In short: The training set is the data that is used to tell the neural network model that 'this is what a horse looks like', 'this is what a human looks like' etc.

One thing to pay attention to in this sample: We do not explicitly label the images as horses or humans. If you remember with the handwriting example earlier, we had labelled 'this is a 1', 'this is a 7' etc. Later you'll see something called an ImageGenerator being used -- and this is coded to read images from subdirectories, and automatically label them from the name of that subdirectory. So, for example, you will have a 'training' directory containing a 'horses' directory and a 'humans' one. ImageGenerator will label the images appropriately for you, reducing a coding step.

Let's define each of these directories:

In [ ]:
# Directory with our training horse pictures
train_horse_dir = os.path.join('/tmp/horse-or-human/horses')

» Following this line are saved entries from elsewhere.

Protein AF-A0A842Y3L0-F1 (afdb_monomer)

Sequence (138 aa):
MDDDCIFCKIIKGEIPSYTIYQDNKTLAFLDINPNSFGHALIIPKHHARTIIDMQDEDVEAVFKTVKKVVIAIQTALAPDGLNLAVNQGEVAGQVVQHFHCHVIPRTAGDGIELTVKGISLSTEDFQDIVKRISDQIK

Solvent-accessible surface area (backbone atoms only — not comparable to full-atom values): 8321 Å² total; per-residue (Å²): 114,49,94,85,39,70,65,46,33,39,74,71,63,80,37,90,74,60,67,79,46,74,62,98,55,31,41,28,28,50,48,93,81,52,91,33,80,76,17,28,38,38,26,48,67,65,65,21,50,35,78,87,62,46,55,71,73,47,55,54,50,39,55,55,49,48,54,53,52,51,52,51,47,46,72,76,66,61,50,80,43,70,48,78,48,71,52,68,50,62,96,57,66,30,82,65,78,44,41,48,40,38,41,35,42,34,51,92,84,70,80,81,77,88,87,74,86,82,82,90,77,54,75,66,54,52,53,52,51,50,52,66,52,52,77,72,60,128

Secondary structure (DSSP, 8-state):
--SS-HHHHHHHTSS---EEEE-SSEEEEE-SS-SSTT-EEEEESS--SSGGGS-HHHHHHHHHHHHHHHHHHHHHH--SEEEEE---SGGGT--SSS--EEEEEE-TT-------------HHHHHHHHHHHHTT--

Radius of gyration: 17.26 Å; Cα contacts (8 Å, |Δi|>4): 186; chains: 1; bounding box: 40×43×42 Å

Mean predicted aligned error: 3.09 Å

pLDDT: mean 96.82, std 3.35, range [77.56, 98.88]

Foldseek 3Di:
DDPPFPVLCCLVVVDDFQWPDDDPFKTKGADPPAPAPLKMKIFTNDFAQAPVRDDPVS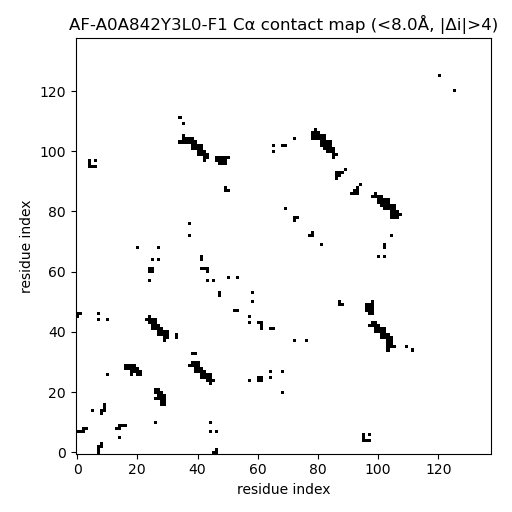VVVRVVVVVVSLVVCCVPPVAPDWDWDWADDVVSPRPGRGTIIIIHGHHVPSPDDDDDDDDDDDPVRVVVVCVVVVVPPD

Structure (mmCIF, N/CA/C/O backbone):
data_AF-A0A842Y3L0-F1
#
_entry.id   AF-A0A842Y3L0-F1
#
loop_
_atom_site.group_PDB
_atom_site.id
_atom_site.type_symbol
_atom_site.label_atom_id
_atom_site.label_alt_id
_atom_site.label_comp_id
_atom_site.label_asym_id
_atom_site.label_entity_id
_atom_site.label_seq_id
_atom_site.pdbx_PDB_ins_code
_atom_site.Cartn_x
_atom_site.Cartn_y
_atom_site.Cartn_z
_atom_site.occupancy
_atom_site.B_iso_or_equiv
_atom_site.auth_seq_id
_atom_site.auth_comp_id
_atom_site.auth_asym_id
_atom_site.auth_atom_id
_atom_site.pdbx_PDB_model_num
ATOM 1 N N . MET A 1 1 ? -16.926 9.727 2.940 1.00 86.06 1 MET A N 1
ATOM 2 C CA . MET A 1 1 ? -17.606 8.439 3.201 1.00 86.06 1 MET A CA 1
ATOM 3 C C . MET A 1 1 ? -18.520 8.172 2.026 1.00 86.06 1 MET A C 1
ATOM 5 O O . MET A 1 1 ? -19.093 9.134 1.533 1.00 86.06 1 MET A O 1
ATOM 9 N N . ASP A 1 2 ? -18.623 6.919 1.598 1.00 92.31 2 ASP A N 1
ATOM 10 C CA . ASP A 1 2 ? -19.493 6.469 0.507 1.00 92.31 2 ASP A CA 1
ATOM 11 C C . ASP A 1 2 ? -20.304 5.264 1.013 1.00 92.31 2 ASP A C 1
ATOM 13 O O . ASP A 1 2 ? -19.730 4.336 1.589 1.00 92.31 2 ASP A O 1
ATOM 17 N N . ASP A 1 3 ? -21.627 5.306 0.864 1.00 91.50 3 ASP A N 1
ATOM 18 C CA . ASP A 1 3 ? -22.543 4.287 1.388 1.00 91.50 3 ASP A CA 1
ATOM 19 C C . ASP A 1 3 ? -22.562 3.003 0.549 1.00 91.50 3 ASP A C 1
ATOM 21 O O . ASP A 1 3 ? -22.966 1.958 1.059 1.00 91.50 3 ASP A O 1
ATOM 25 N N . ASP A 1 4 ? -22.065 3.031 -0.688 1.00 95.31 4 ASP A N 1
ATOM 26 C CA . ASP A 1 4 ? -21.949 1.848 -1.546 1.00 95.31 4 ASP A CA 1
ATOM 27 C C . ASP A 1 4 ? -20.569 1.178 -1.436 1.00 95.31 4 ASP A C 1
ATOM 29 O O . ASP A 1 4 ? -20.388 0.019 -1.818 1.00 95.31 4 ASP A O 1
ATOM 33 N N . CYS A 1 5 ? -19.592 1.857 -0.830 1.00 97.75 5 CYS A N 1
ATOM 34 C CA . CYS A 1 5 ? -18.247 1.328 -0.636 1.00 97.75 5 CYS A CA 1
ATOM 35 C C . CYS A 1 5 ? -18.182 0.289 0.497 1.00 97.75 5 CYS A C 1
ATOM 37 O O . CYS A 1 5 ? -18.379 0.605 1.674 1.00 97.75 5 CYS A O 1
ATOM 39 N N . ILE A 1 6 ? -17.781 -0.946 0.172 1.00 97.62 6 ILE A N 1
ATOM 40 C CA . ILE A 1 6 ? -17.638 -2.030 1.161 1.00 97.62 6 ILE A CA 1
ATOM 41 C C . ILE A 1 6 ? -16.641 -1.697 2.283 1.00 97.62 6 ILE A C 1
ATOM 43 O O . ILE A 1 6 ? -16.868 -2.064 3.432 1.00 97.62 6 ILE A O 1
ATOM 47 N N . PHE A 1 7 ? -15.566 -0.956 1.993 1.00 98.25 7 PHE A N 1
ATOM 48 C CA . PHE A 1 7 ? -14.590 -0.556 3.010 1.00 98.25 7 PHE A CA 1
ATOM 49 C C . PHE A 1 7 ? -15.129 0.550 3.916 1.00 98.25 7 PHE A C 1
ATOM 51 O O . PHE A 1 7 ? -14.876 0.516 5.117 1.00 98.25 7 PHE A O 1
ATOM 58 N N . CYS A 1 8 ? -15.952 1.468 3.401 1.00 98.38 8 CYS A N 1
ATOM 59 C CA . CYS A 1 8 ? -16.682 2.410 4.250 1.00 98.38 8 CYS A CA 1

# Directory with our training human pictures
train_human_dir = os.path.join('/tmp/horse-or-human/humans')

# Directory with our training horse pictures
validation_horse_dir = os.path.join('/tmp/validation-horse-or-human/horses')

# Directory with our training human pictures
validation_human_dir = os.path.join('/tmp/validation-horse-or-human/humans')

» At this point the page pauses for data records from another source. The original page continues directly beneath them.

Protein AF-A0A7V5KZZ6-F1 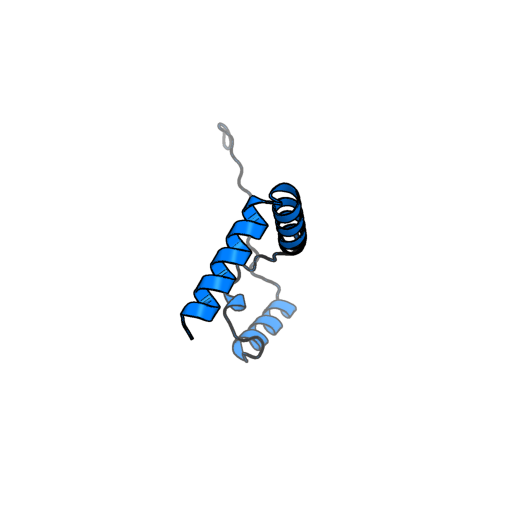(afdb_monomer_lite)

pLDDT: mean 89.28, std 7.96, range [62.5, 97.94]

Foldseek 3Di:
DVVVVVVVVVVVVVVCVVCVPVVVVVVCVVVVVVVVCVVVDDDDPDPLVPDDPPDPVSVVVVVVCVVPNDPDDDDDDDDDPPPPD

Radius of gyration: 27.68 Å; chains: 1; bounding box: 79×29×58 Å

Sequence (85 aa):
MHQKLENLMGRFGSFIHDNPFKVLLILAVLLAFPIAHIPQIKMDTSTEGFMHPDDPVLLTYNKFREQFGRDERIVLAIKDDHIFS

Secondary structure (DSSP, 8-state):
-HHHHHHHHHHHHHHHHH-HHHHHHHHHHHHHHHHHTGGG------SGGGS-TT-HHHHHHHHHHHHH------------S-TT-

Structure (mmCIF, N/CA/C/O bac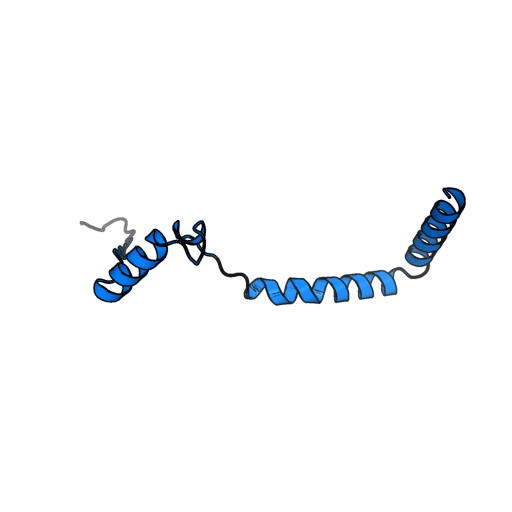kbone):
data_AF-A0A7V5KZZ6-F1
#
_entry.id   AF-A0A7V5KZZ6-F1
#
loop_
_atom_site.group_PDB
_atom_site.id
_atom_site.type_symbol
_atom_site.label_atom_id
_atom_site.label_alt_id
_atom_site.label_comp_id
_atom_site.label_asym_id
_atom_site.label_entity_id
_atom_site.label_seq_id
_atom_site.pdbx_PDB_ins_code
_atom_site.Cartn_x
_atom_site.Cartn_y
_atom_site.Cartn_z
_atom_site.occupancy
_atom_site.B_iso_or_equiv
_atom_site.auth_seq_id
_atom_site.auth_comp_id
_atom_site.auth_asym_id
_atom_site.auth_atom_id
_atom_site.pdbx_PDB_model_num
ATOM 1 N N . MET A 1 1 ? 34.509 3.129 -12.558 1.00 68.06 1 MET A N 1
ATOM 2 C CA . MET A 1 1 ? 33.147 2.697 -12.160 1.00 68.06 1 MET A CA 1
ATOM 3 C C . MET A 1 1 ? 32.069 3.412 -12.976 1.00 68.06 1 MET A C 1
ATOM 5 O O . MET A 1 1 ? 31.220 2.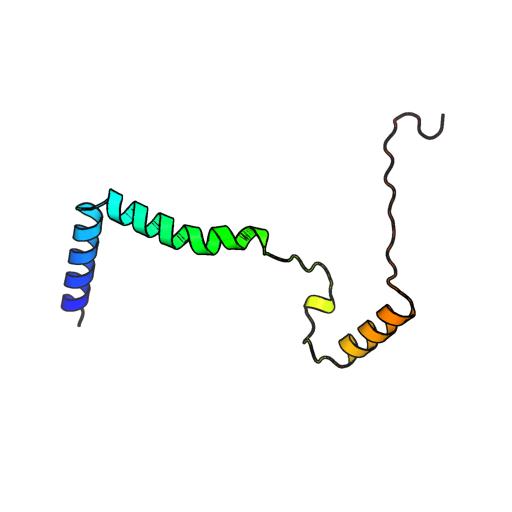731 -13.533 1.00 68.06 1 MET A O 1
ATOM 9 N N . HIS A 1 2 ? 32.155 4.737 -13.143 1.00 80.19 2 HIS A N 1
ATOM 10 C CA . HIS A 1 2 ? 31.175 5.554 -13.882 1.00 80.19 2 HIS A CA 1
ATOM 11 C C . HIS A 1 2 ? 30.923 5.132 -15.340 1.00 80.19 2 HIS A C 1
ATOM 13 O O . HIS A 1 2 ? 29.773 4.929 -15.703 1.00 80.19 2 HIS A O 1
ATOM 19 N N . GLN A 1 3 ? 31.966 4.861 -16.134 1.00 85.56 3 GLN A N 1
ATOM 20 C CA . GLN A 1 3 ? 31.806 4.433 -17.538 1.00 85.56 3 GLN A CA 1
ATOM 21 C C . GLN A 1 3 ? 31.008 3.129 -17.708 1.00 85.56 3 GLN A C 1
ATOM 23 O O . GLN A 1 3 ? 30.299 2.948 -18.692 1.00 85.56 3 GLN A O 1
ATOM 28 N N . LYS A 1 4 ? 31.092 2.200 -16.743 1.00 88.69 4 LYS A N 1
ATOM 29 C CA . LYS A 1 4 ? 30.293 0.964 -16.786 1.00 88.69 4 LYS A CA 1
ATOM 30 C C . LYS A 1 4 ? 28.809 1.257 -16.561 1.00 88.69 4 LYS A C 1
ATOM 32 O O . LYS A 1 4 ? 27.972 0.629 -17.197 1.00 88.69 4 LYS A O 1
ATOM 37 N N . LEU A 1 5 ? 28.507 2.204 -15.670 1.00 91.62 5 LEU A N 1
ATOM 38 C CA . LEU A 1 5 ? 27.143 2.637 -15.379 1.00 91.62 5 LEU A CA 1
ATOM 39 C C . LEU A 1 5 ? 26.541 3.378 -16.574 1.00 91.62 5 LEU A C 1
ATOM 41 O O . LEU A 1 5 ? 25.429 3.074 -16.979 1.00 91.62 5 LEU A O 1
ATOM 45 N N . GLU A 1 6 ? 27.306 4.287 -17.172 1.00 92.56 6 GLU A N 1
ATOM 46 C CA . GLU A 1 6 ? 26.902 5.054 -18.351 1.00 92.56 6 GLU A CA 1
ATOM 47 C C . GLU A 1 6 ? 26.567 4.133 -19.529 1.00 92.56 6 GLU A C 1
ATOM 49 O O . GLU A 1 6 ? 25.480 4.217 -20.095 1.00 92.56 6 GLU A O 1
ATOM 54 N N . ASN A 1 7 ? 27.438 3.161 -19.815 1.00 93.75 7 ASN A N 1
ATOM 55 C CA . ASN A 1 7 ? 27.184 2.167 -20.856 1.00 93.75 7 ASN A CA 1
ATOM 56 C C . ASN A 1 7 ? 25.951 1.303 -20.552 1.00 93.75 7 ASN A C 1
ATOM 58 O O . ASN A 1 7 ? 25.217 0.928 -21.465 1.00 93.75 7 ASN A O 1
ATOM 62 N N . LEU A 1 8 ? 25.712 0.974 -19.281 1.00 93.31 8 LEU A N 1
ATOM 63 C CA . LEU A 1 8 ? 24.534 0.215 -18.869 1.00 93.31 8 LEU A CA 1
ATOM 64 C C . LEU A 1 8 ? 23.250 1.035 -19.050 1.00 93.31 8 LEU A C 1
ATOM 66 O O . LEU A 1 8 ? 22.296 0.533 -19.642 1.00 93.31 8 LEU A O 1
ATOM 70 N N . MET A 1 9 ? 23.237 2.294 -18.604 1.00 93.69 9 MET A N 1
ATOM 71 C CA . MET A 1 9 ? 22.084 3.184 -18.763 1.00 93.69 9 MET A CA 1
ATOM 72 C C . MET A 1 9 ? 21.812 3.498 -20.235 1.00 93.69 9 MET A C 1
ATOM 74 O O . MET A 1 9 ? 20.657 3.461 -20.651 1.00 93.69 9 MET A O 1
ATOM 78 N N . GLY A 1 10 ? 22.858 3.718 -21.037 1.00 93.94 10 GLY A N 1
ATOM 79 C CA . GLY A 1 10 ? 22.736 3.922 -22.479 1.00 93.94 10 GLY A CA 1
ATOM 80 C C . GLY A 1 10 ? 22.103 2.716 -23.172 1.00 93.94 10 GLY A C 1
ATOM 81 O O . GLY A 1 10 ? 21.102 2.858 -23.869 1.00 93.94 10 GLY A O 1
ATOM 82 N N . ARG A 1 11 ? 22.607 1.503 -22.903 1.00 93.50 11 ARG A N 1
ATOM 83 C CA . ARG A 1 11 ? 22.029 0.266 -23.460 1.00 93.50 11 ARG A CA 1
ATOM 84 C C . ARG A 1 11 ? 20.593 0.028 -23.001 1.00 93.50 11 ARG A C 1
ATOM 86 O O . ARG A 1 11 ? 19.780 -0.445 -23.789 1.00 93.50 11 ARG A O 1
ATOM 93 N N . PHE A 1 12 ? 20.282 0.344 -21.746 1.00 92.94 12 PHE A N 1
ATOM 94 C CA . PHE A 1 12 ? 18.930 0.225 -21.208 1.00 92.94 12 PHE A CA 1
ATOM 95 C C . PHE A 1 12 ? 17.961 1.206 -21.882 1.00 92.94 12 PHE A C 1
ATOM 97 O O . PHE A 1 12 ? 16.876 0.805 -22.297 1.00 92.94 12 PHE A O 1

Now, let's see what the filenames look like in the horses and humans training directories:

In [5]:
train_horse_names = os.listdir(train_horse_dir)
print(train_horse_names[:10])

train_human_names = os.listdir(train_human_dir)
print(train_human_names[:10])

validation_horse_hames = os.listdir(validation_horse_dir)
print(validation_horse_hames[:10])

validation_human_names = os.listdir(validation_human_dir)
print(validation_human_names[:10])
['horse35-8.png', 'horse17-7.png', 'horse12-1.png', 'horse44-6.png', 'horse07-9.png', 'horse32-2.png', 'horse03-3.png', 'horse01-2.png', 'horse33-0.png', 'horse47-2.png'] ['human11-24.png', 'human07-16.png', 'human12-02.png', 'human08-19.png', 'human02-16.png', 'human07-20.png', 'human14-04.png', 'human14-20.png', 'human10-22.png', 'human08-01.png'] ['horse5-100.png', 'horse3-326.png', 'horse5-065.png', 'horse5-303.png', 'horse5-103.png', 'horse5-342.png', 'horse5-402.png', 'horse3-055.png', 'horse3-397.png', 'horse1-298.png'] ['valhuman02-21.png', 'valhuman03-07.png', 'valhuman05-06.png', 'valhuman04-17.png', 'valhuman03-21.png', 'valhuman05-27.png', 'valhuman03-10.png', 'valhuman04-02.png', 'valhuman04-03.png', 'valhuman04-19.png']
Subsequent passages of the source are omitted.